Segundo a especialista em comportamento digital de adolescentes Meghan McCoy, coordenadora de programas do Massachusetts Aggression Reduction Center (Centro de Redução de Agressão de Massachusetts, em tradução livre), ligado à Universidade Bridgewater State, os resultados relatados por Patchin são consistentes com os observados em estudos realizados pelo centro.

Em pesquisas realizadas pelo centro com estudantes recém-ingressados na universidade sobre seu comportamento enquanto ainda estavam no ensino médio, entre 10% e 15% revelam já ter praticado automutilação digital.

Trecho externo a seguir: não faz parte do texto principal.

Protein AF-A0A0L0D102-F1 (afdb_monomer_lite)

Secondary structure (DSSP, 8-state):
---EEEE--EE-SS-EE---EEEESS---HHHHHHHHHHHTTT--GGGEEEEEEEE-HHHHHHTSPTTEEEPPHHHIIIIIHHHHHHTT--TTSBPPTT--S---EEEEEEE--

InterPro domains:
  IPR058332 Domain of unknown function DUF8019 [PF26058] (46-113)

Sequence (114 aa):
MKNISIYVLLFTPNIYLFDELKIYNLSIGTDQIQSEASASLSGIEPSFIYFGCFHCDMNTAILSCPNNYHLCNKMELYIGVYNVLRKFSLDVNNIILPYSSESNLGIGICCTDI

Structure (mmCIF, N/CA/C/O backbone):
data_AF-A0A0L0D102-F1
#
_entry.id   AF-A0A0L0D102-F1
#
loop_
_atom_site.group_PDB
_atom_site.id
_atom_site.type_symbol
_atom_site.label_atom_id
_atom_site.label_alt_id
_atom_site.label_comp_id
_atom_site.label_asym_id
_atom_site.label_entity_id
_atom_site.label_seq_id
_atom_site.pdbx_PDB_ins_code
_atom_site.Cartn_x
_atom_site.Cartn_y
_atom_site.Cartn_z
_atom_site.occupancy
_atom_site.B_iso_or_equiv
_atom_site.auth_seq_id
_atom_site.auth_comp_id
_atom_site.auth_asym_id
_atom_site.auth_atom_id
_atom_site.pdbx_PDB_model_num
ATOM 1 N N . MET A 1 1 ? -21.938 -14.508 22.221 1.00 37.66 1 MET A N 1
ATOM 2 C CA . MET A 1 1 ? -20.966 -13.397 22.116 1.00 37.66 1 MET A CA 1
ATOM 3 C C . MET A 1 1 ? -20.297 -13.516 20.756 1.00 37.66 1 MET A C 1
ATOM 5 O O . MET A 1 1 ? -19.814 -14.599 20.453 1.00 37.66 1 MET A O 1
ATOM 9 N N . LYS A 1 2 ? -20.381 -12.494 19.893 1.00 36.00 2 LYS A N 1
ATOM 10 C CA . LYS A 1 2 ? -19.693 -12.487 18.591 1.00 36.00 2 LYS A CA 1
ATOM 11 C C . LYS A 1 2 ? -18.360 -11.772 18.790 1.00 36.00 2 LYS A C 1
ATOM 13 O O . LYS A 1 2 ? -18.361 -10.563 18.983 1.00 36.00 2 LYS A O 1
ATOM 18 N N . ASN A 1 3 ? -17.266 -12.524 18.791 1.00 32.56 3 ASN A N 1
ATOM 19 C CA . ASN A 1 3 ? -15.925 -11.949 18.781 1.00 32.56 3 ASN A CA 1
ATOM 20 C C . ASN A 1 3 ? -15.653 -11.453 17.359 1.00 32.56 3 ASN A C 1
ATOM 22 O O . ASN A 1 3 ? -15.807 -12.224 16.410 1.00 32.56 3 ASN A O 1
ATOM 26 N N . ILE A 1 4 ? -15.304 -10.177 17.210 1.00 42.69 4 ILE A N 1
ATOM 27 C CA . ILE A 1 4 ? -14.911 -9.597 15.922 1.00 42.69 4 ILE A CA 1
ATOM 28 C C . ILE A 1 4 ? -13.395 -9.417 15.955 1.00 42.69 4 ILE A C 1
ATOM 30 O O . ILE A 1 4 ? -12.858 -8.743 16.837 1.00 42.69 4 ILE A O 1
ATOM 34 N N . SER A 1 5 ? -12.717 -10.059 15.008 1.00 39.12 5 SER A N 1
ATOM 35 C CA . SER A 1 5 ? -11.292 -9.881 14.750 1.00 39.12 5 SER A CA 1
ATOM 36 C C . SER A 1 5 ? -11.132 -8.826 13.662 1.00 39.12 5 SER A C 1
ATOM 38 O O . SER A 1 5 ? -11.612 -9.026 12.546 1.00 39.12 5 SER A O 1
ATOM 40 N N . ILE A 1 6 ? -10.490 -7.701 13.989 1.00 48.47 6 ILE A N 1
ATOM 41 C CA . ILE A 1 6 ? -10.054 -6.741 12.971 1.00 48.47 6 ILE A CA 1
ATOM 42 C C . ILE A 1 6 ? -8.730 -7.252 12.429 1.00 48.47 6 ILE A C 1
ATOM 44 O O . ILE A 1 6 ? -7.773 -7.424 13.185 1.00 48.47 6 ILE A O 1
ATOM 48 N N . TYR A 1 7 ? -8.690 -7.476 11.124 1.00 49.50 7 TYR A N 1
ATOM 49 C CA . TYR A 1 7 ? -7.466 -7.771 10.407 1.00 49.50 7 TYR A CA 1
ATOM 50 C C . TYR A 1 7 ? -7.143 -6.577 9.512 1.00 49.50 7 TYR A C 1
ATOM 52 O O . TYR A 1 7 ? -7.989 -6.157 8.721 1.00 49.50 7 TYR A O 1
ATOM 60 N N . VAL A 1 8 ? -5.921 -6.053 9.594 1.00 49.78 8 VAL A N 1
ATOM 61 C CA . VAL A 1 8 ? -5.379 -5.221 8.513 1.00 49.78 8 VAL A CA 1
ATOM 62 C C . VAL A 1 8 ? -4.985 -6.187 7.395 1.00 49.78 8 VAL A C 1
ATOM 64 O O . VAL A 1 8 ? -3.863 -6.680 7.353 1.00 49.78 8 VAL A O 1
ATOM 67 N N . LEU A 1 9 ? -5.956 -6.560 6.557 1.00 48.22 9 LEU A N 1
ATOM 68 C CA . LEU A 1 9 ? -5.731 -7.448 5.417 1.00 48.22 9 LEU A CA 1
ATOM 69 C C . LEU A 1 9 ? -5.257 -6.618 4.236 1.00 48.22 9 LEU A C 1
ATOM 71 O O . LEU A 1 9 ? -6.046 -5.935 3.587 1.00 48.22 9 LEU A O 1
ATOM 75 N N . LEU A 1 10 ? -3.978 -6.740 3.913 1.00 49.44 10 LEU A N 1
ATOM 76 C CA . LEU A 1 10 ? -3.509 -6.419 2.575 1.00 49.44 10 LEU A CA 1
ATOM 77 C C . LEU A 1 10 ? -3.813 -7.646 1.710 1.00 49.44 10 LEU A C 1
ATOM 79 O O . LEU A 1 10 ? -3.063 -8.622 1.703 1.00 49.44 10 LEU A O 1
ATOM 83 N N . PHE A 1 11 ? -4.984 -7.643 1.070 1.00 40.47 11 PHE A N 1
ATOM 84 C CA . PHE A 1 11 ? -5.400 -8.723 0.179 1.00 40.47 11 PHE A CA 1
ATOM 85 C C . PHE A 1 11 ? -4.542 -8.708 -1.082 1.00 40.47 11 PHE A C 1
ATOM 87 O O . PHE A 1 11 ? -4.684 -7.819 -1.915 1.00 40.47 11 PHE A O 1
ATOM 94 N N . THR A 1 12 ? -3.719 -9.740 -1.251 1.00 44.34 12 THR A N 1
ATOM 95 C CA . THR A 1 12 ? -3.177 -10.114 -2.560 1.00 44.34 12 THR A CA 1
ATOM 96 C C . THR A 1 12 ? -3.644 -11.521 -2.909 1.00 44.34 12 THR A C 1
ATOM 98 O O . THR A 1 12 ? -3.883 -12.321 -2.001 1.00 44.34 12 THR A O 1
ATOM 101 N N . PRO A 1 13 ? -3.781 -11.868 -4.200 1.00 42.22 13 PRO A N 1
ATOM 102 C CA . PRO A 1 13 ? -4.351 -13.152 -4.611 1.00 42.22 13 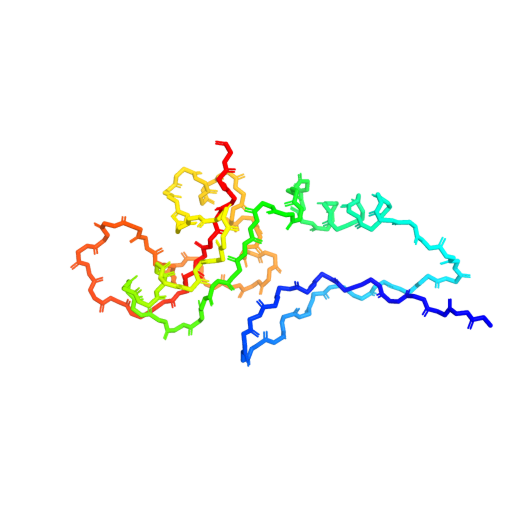PRO A CA 1
ATOM 103 C C . PRO A 1 13 ? -3.548 -14.388 -4.163 1.00 42.22 13 PRO A C 1
ATOM 105 O O . PRO A 1 13 ? -4.056 -15.496 -4.296 1.00 42.22 13 PRO A O 1
ATOM 108 N N . ASN A 1 14 ? -2.331 -14.234 -3.617 1.00 41.59 14 ASN A N 1
ATOM 109 C CA . ASN A 1 14 ? -1.477 -15.360 -3.211 1.00 41.59 14 ASN A CA 1
ATOM 110 C C . ASN A 1 14 ? -0.756 -15.198 -1.855 1.00 41.59 14 ASN A C 1
ATOM 112 O O . ASN A 1 14 ? -0.106 -16.145 -1.417 1.00 41.59 14 ASN A O 1
ATOM 116 N N . ILE A 1 15 ? -0.849 -14.045 -1.179 1.00 49.88 15 ILE A N 1
ATOM 117 C CA . ILE A 1 15 ? -0.170 -13.783 0.103 1.00 49.88 15 ILE A CA 1
ATOM 118 C C . ILE A 1 15 ? -1.124 -13.069 1.070 1.00 49.88 15 ILE A C 1
ATOM 120 O O . ILE A 1 15 ? -1.706 -12.034 0.741 1.00 49.88 15 ILE A O 1
ATOM 124 N N . TYR A 1 16 ? -1.229 -13.616 2.284 1.00 55.16 16 TYR A N 1
ATOM 125 C CA . TYR A 1 16 ? -1.900 -12.987 3.419 1.00 55.16 16 TYR A CA 1
ATOM 126 C C . TYR A 1 16 ? -0.840 -12.395 4.350 1.00 55.16 16 TYR A C 1
ATOM 128 O O . TYR A 1 16 ? -0.140 -13.136 5.041 1.00 55.16 16 TYR A O 1
ATOM 136 N N . LEU A 1 17 ? -0.705 -11.068 4.354 1.00 57.56 17 LEU A N 1
ATOM 137 C CA . LEU A 1 17 ? 0.114 -10.369 5.343 1.00 57.56 17 LEU A CA 1
ATOM 138 C C . LEU A 1 17 ? -0.730 -10.121 6.595 1.00 57.56 17 LEU A C 1
ATOM 140 O O . LEU A 1 17 ? -1.774 -9.474 6.524 1.00 57.56 17 LEU A O 1
ATOM 144 N N . PHE A 1 18 ? -0.267 -10.646 7.728 1.00 60.22 18 PHE A N 1
ATOM 145 C CA . PHE A 1 18 ? -0.826 -10.372 9.048 1.00 60.22 18 PHE A CA 1
ATOM 146 C C . PHE A 1 18 ? 0.227 -9.650 9.876 1.00 60.22 18 PHE A C 1
ATOM 148 O O . PHE A 1 18 ? 1.343 -10.143 10.012 1.00 60.22 18 PHE A O 1
ATOM 155 N N . ASP A 1 19 ? -0.144 -8.502 10.427 1.00 63.50 19 ASP A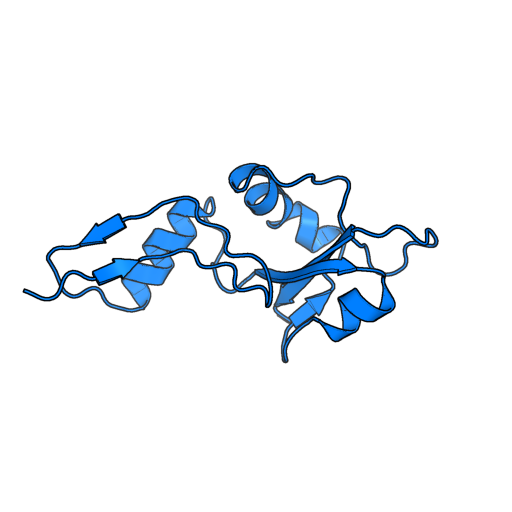 N 1
ATOM 156 C CA . ASP A 1 19 ? 0.712 -7.736 11.332 1.00 63.50 19 ASP A CA 1
ATOM 157 C C . ASP A 1 19 ? 0.133 -7.780 12.751 1.00 63.50 19 ASP A C 1
ATOM 159 O O . ASP A 1 19 ? 0.594 -8.541 13.600 1.00 63.50 19 ASP A O 1
ATOM 163 N N . GLU A 1 20 ? -0.980 -7.082 12.986 1.00 68.25 20 GLU A N 1
ATOM 164 C CA . GLU A 1 20 ? -1.623 -7.010 14.300 1.00 68.25 20 GLU A CA 1
ATOM 165 C C . GLU A 1 20 ? -3.021 -7.654 14.285 1.00 68.25 20 GLU A C 1
ATOM 167 O O . GLU A 1 20 ? -3.881 -7.296 13.478 1.00 68.25 20 GLU A O 1
ATOM 172 N N . LEU A 1 21 ? -3.270 -8.582 15.218 1.00 72.69 21 LEU A N 1
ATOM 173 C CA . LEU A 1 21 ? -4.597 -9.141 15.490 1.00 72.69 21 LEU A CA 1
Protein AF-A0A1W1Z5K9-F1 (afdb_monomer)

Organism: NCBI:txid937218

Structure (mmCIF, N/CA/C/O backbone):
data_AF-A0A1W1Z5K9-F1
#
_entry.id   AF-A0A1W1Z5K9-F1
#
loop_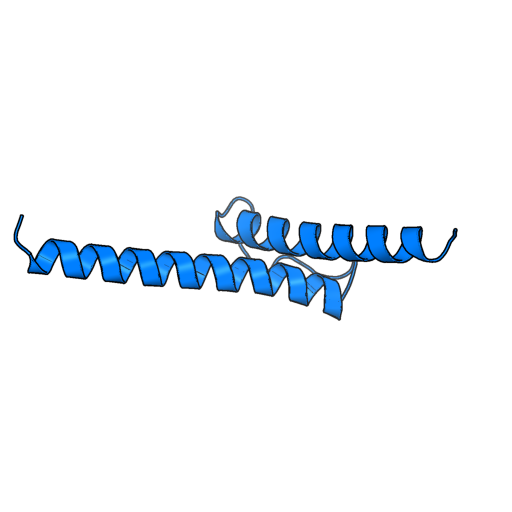
_atom_site.group_PDB
_atom_site.id
_atom_site.type_symbol
_atom_site.label_atom_id
_atom_site.label_alt_id
_atom_site.label_comp_id
_atom_site.label_asym_id
_atom_site.label_entity_id
_ato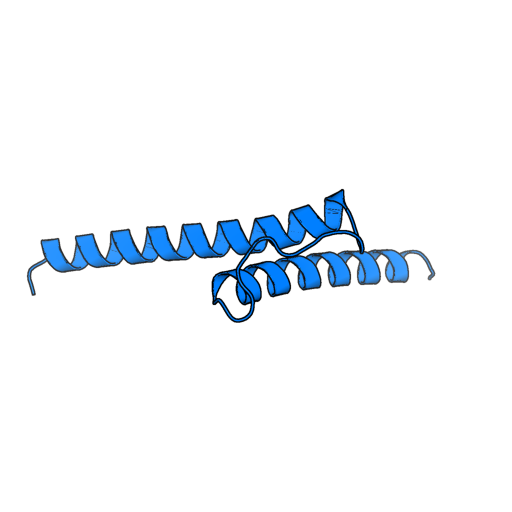m_site.label_seq_id
_atom_site.pdbx_PDB_ins_code
_atom_site.Cartn_x
_atom_site.Cartn_y
_atom_site.Cartn_z
_atom_site.occupancy
_atom_site.B_iso_or_equiv
_atom_site.auth_seq_id
_atom_site.auth_comp_id
_atom_site.auth_asym_id
_atom_site.auth_atom_id
_atom_site.pdbx_PDB_model_num
ATOM 1 N N . MET A 1 1 ? -17.160 14.436 28.650 1.00 56.59 1 MET A N 1
ATOM 2 C CA . MET A 1 1 ? -17.410 13.848 27.317 1.00 56.59 1 MET A CA 1
ATOM 3 C C . MET A 1 1 ? -18.376 12.702 27.543 1.00 56.59 1 MET A C 1
ATOM 5 O O . MET A 1 1 ? -18.248 12.060 28.581 1.00 56.59 1 MET A O 1
ATOM 9 N N . SER A 1 2 ? -19.419 12.557 26.724 1.00 72.25 2 SER A N 1
ATOM 10 C CA . SER A 1 2 ? -20.407 11.493 26.940 1.00 72.25 2 SER A CA 1
ATOM 11 C C . SER A 1 2 ? -19.904 10.180 26.334 1.00 72.25 2 SER A C 1
ATOM 13 O O . SER A 1 2 ? -19.178 10.196 25.345 1.00 72.25 2 SER A O 1
ATOM 15 N N . GLU A 1 3 ? -20.311 9.044 26.896 1.00 72.69 3 GLU A N 1
ATOM 16 C CA . GLU A 1 3 ? -19.965 7.697 26.407 1.00 72.69 3 GLU A CA 1
ATOM 17 C C . GLU A 1 3 ? -20.346 7.487 24.920 1.00 72.69 3 GLU A C 1
ATOM 19 O O . GLU A 1 3 ? -19.691 6.749 24.184 1.00 72.69 3 GLU A O 1
ATOM 24 N N . ASN A 1 4 ? -21.356 8.216 24.430 1.00 73.88 4 ASN A N 1
ATOM 25 C CA . ASN A 1 4 ? -21.734 8.239 23.013 1.00 73.88 4 ASN A CA 1
ATOM 26 C C . ASN A 1 4 ? -20.712 8.957 22.113 1.00 73.88 4 ASN A C 1
ATOM 28 O O . ASN A 1 4 ? -20.527 8.557 20.960 1.00 73.88 4 ASN A O 1
ATOM 32 N N . ASP A 1 5 ? -20.035 9.991 22.618 1.00 74.88 5 ASP A N 1
ATOM 33 C CA . ASP A 1 5 ? -19.005 10.720 21.866 1.00 74.88 5 ASP A CA 1
ATOM 34 C C . ASP A 1 5 ? -17.747 9.855 21.700 1.00 74.88 5 ASP A C 1
ATOM 36 O O . ASP A 1 5 ? -17.144 9.817 20.627 1.00 74.88 5 ASP A O 1
ATOM 40 N N . GLU A 1 6 ? -17.394 9.099 22.743 1.00 77.50 6 GLU A N 1
ATOM 41 C CA . GLU A 1 6 ? -16.251 8.179 22.747 1.00 77.50 6 GLU A CA 1
ATOM 42 C C . GLU A 1 6 ? -16.472 6.987 21.806 1.00 77.50 6 GLU A C 1
ATOM 44 O O . GLU A 1 6 ? -15.594 6.658 21.006 1.00 77.50 6 GLU A O 1
ATOM 49 N N . ASN A 1 7 ? -17.667 6.389 21.820 1.00 79.81 7 ASN A N 1
ATOM 50 C CA . ASN A 1 7 ? -18.019 5.310 20.893 1.00 79.81 7 ASN A CA 1
ATOM 51 C C . ASN A 1 7 ? -18.021 5.772 19.426 1.00 79.81 7 ASN A C 1
ATOM 53 O O . ASN A 1 7 ? -17.579 5.038 18.539 1.00 79.81 7 ASN A O 1
ATOM 57 N N . THR A 1 8 ? -18.466 7.003 19.162 1.00 84.31 8 THR A N 1
ATOM 58 C CA . THR A 1 8 ? -18.443 7.585 17.811 1.00 84.31 8 THR A CA 1
ATOM 59 C C . THR A 1 8 ? -17.012 7.822 17.323 1.00 84.31 8 THR A C 1
ATOM 61 O O . THR A 1 8 ? -16.697 7.567 16.160 1.00 84.31 8 THR A O 1
ATOM 64 N N . GLU A 1 9 ? -16.127 8.284 18.204 1.00 90.62 9 GLU A N 1
ATOM 65 C CA . GLU A 1 9 ? -14.711 8.498 17.900 1.00 90.62 9 GLU A CA 1
ATOM 66 C C . GLU A 1 9 ? -13.967 7.176 17.650 1.00 90.62 9 GLU A C 1
ATOM 68 O O . GLU A 1 9 ? -13.189 7.066 16.701 1.00 90.62 9 GLU A O 1
ATOM 73 N N . LEU A 1 10 ? -14.248 6.139 18.442 1.00 90.44 10 LEU A N 1
ATOM 74 C CA . LEU A 1 10 ? -13.697 4.799 18.221 1.00 90.44 10 LEU A CA 1
ATOM 75 C C . LEU A 1 10 ? -14.119 4.227 16.864 1.00 90.44 10 LEU A C 1
ATOM 77 O O . LEU A 1 10 ? -13.278 3.706 16.130 1.00 90.44 10 LEU A O 1
ATOM 81 N N . ALA A 1 11 ? -15.396 4.364 16.495 1.00 92.19 11 ALA A N 1
ATOM 82 C CA . ALA A 1 11 ? -15.892 3.901 15.201 1.00 92.19 11 ALA A CA 1
ATOM 83 C C . ALA A 1 11 ? -15.188 4.597 14.024 1.00 92.19 11 ALA A C 1
ATOM 85 O O . ALA A 1 11 ? -14.832 3.938 13.045 1.00 92.19 11 ALA A O 1
ATOM 86 N N . LYS A 1 12 ? -14.928 5.907 14.134 1.00 92.62 12 LYS A N 1
ATOM 87 C CA . LYS A 1 12 ? -14.170 6.662 13.124 1.00 92.62 12 LYS A CA 1
ATOM 88 C C . LYS A 1 12 ? -12.743 6.147 12.982 1.00 92.62 12 LYS A C 1
ATOM 90 O O . LYS A 1 12 ? -12.331 5.827 11.876 1.00 92.62 12 LYS A O 1
ATOM 95 N N . ARG A 1 13 ? -12.031 5.952 14.094 1.00 93.19 13 ARG A N 1
ATOM 96 C CA . ARG A 1 13 ? -10.653 5.428 14.072 1.00 93.19 13 ARG A CA 1
ATOM 97 C C . ARG A 1 13 ? -10.557 4.041 13.446 1.00 93.19 13 ARG A C 1
ATOM 99 O O . ARG A 1 13 ? -9.601 3.757 12.732 1.00 93.19 13 ARG A O 1
ATOM 106 N N . ILE A 1 14 ? -11.543 3.176 13.695 1.00 94.19 14 ILE A N 1
ATOM 107 C CA . ILE A 1 14 ? -11.613 1.853 13.057 1.00 94.19 14 ILE A CA 1
ATOM 108 C C . ILE A 1 14 ? -11.809 2.000 11.544 1.00 94.19 14 ILE A C 1
ATOM 110 O O . ILE A 1 14 ? -11.140 1.310 10.775 1.00 94.19 14 ILE A O 1
ATOM 114 N N . ALA A 1 15 ? -12.703 2.893 11.114 1.00 93.62 15 ALA A 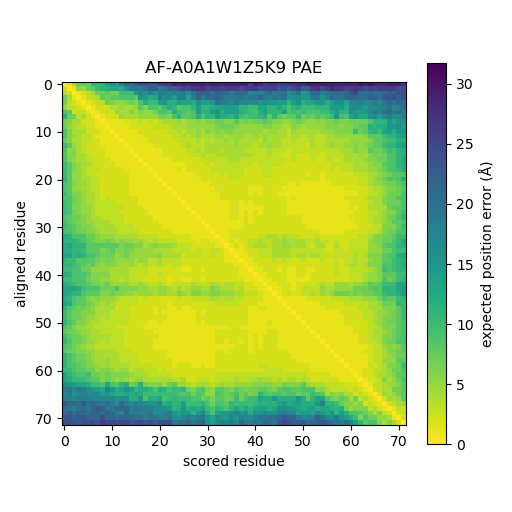N 1
ATOM 115 C CA . ALA A 1 15 ? -12.936 3.154 9.697 1.00 93.62 15 ALA A CA 1
ATOM 116 C C . ALA A 1 15 ? -11.685 3.727 9.007 1.00 93.62 15 ALA A C 1
ATOM 118 O O . ALA A 1 15 ? -11.324 3.263 7.924 1.00 93.62 15 ALA A O 1
ATOM 119 N N . ASP A 1 16 ? -10.986 4.656 9.659 1.00 93.44 16 ASP A N 1
ATOM 120 C CA . ASP A 1 16 ? -9.744 5.244 9.154 1.00 93.44 16 ASP A CA 1
ATOM 121 C C . ASP A 1 16 ? -8.648 4.176 9.014 1.00 93.44 16 ASP A C 1
ATOM 123 O O . ASP A 1 16 ? -8.071 4.025 7.938 1.00 93.44 16 ASP A O 1
ATOM 127 N N . ALA A 1 17 ? -8.436 3.341 10.037 1.00 94.31 17 ALA A N 1
ATOM 128 C CA . ALA A 1 17 ? -7.460 2.250 9.986 1.00 94.31 17 ALA A CA 1
ATOM 129 C C . ALA A 1 17 ? -7.791 1.202 8.905 1.00 94.31 17 ALA A C 1
ATOM 131 O O . ALA A 1 17 ? -6.899 0.664 8.237 1.00 94.31 17 ALA A O 1
ATOM 132 N N . ALA A 1 18 ? -9.080 0.906 8.703 1.00 95.56 18 ALA A N 1
ATOM 133 C CA . ALA A 1 18 ? -9.526 0.018 7.633 1.00 95.56 18 ALA A CA 1
ATOM 134 C C . ALA A 1 18 ? -9.231 0.617 6.248 1.00 95.56 18 ALA A C 1
ATOM 136 O O . ALA A 1 18 ? -8.764 -0.098 5.356 1.00 95.56 18 ALA A O 1
ATOM 137 N N . ASN A 1 19 ? -9.443 1.925 6.083 1.00 95.75 19 ASN A N 1
ATOM 138 C CA . ASN A 1 19 ? -9.131 2.646 4.854 1.00 95.75 19 ASN A CA 1
ATOM 139 C C . ASN A 1 19 ? -7.617 2.674 4.572 1.00 95.75 19 ASN A C 1
ATOM 141 O O . ASN A 1 19 ? -7.190 2.347 3.466 1.00 95.75 19 ASN A O 1
ATOM 145 N N . GLU A 1 20 ? -6.787 2.967 5.576 1.00 97.25 20 GLU A N 1
ATOM 146 C CA . GLU A 1 20 ? -5.322 2.925 5.451 1.00 97.25 20 GLU A CA 1
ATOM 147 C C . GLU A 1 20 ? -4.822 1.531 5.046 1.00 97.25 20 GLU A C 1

“Observamos esse comportamento desde 2012. Os números se mantiveram estáveis nos últimos cinco anos, então não acho que estão aumentando. Acredito que seja algo sobre o que as pessoas só agora estão tomando conhecimento”, disse McCoy à BBC Brasil.

Assim como no estudo de Patchin e Hinduja, McCoy observa que entre os motivos citados pelos adolescentes entrevistados pelo centro está a busca por atenção e apoio. Ela também ressalta a forte relação entre automutilação digital e cyberbullying.

Para Patchin, é importante que pais, professores, e mesmo policiais investigando casos de cyberbullying mantenham a mente aberta sobre o que está ocorrendo e ofereçam apoio a quem está passando pela experiência, mesmo nos casos em que vítima e agressor são a mesma pessoa.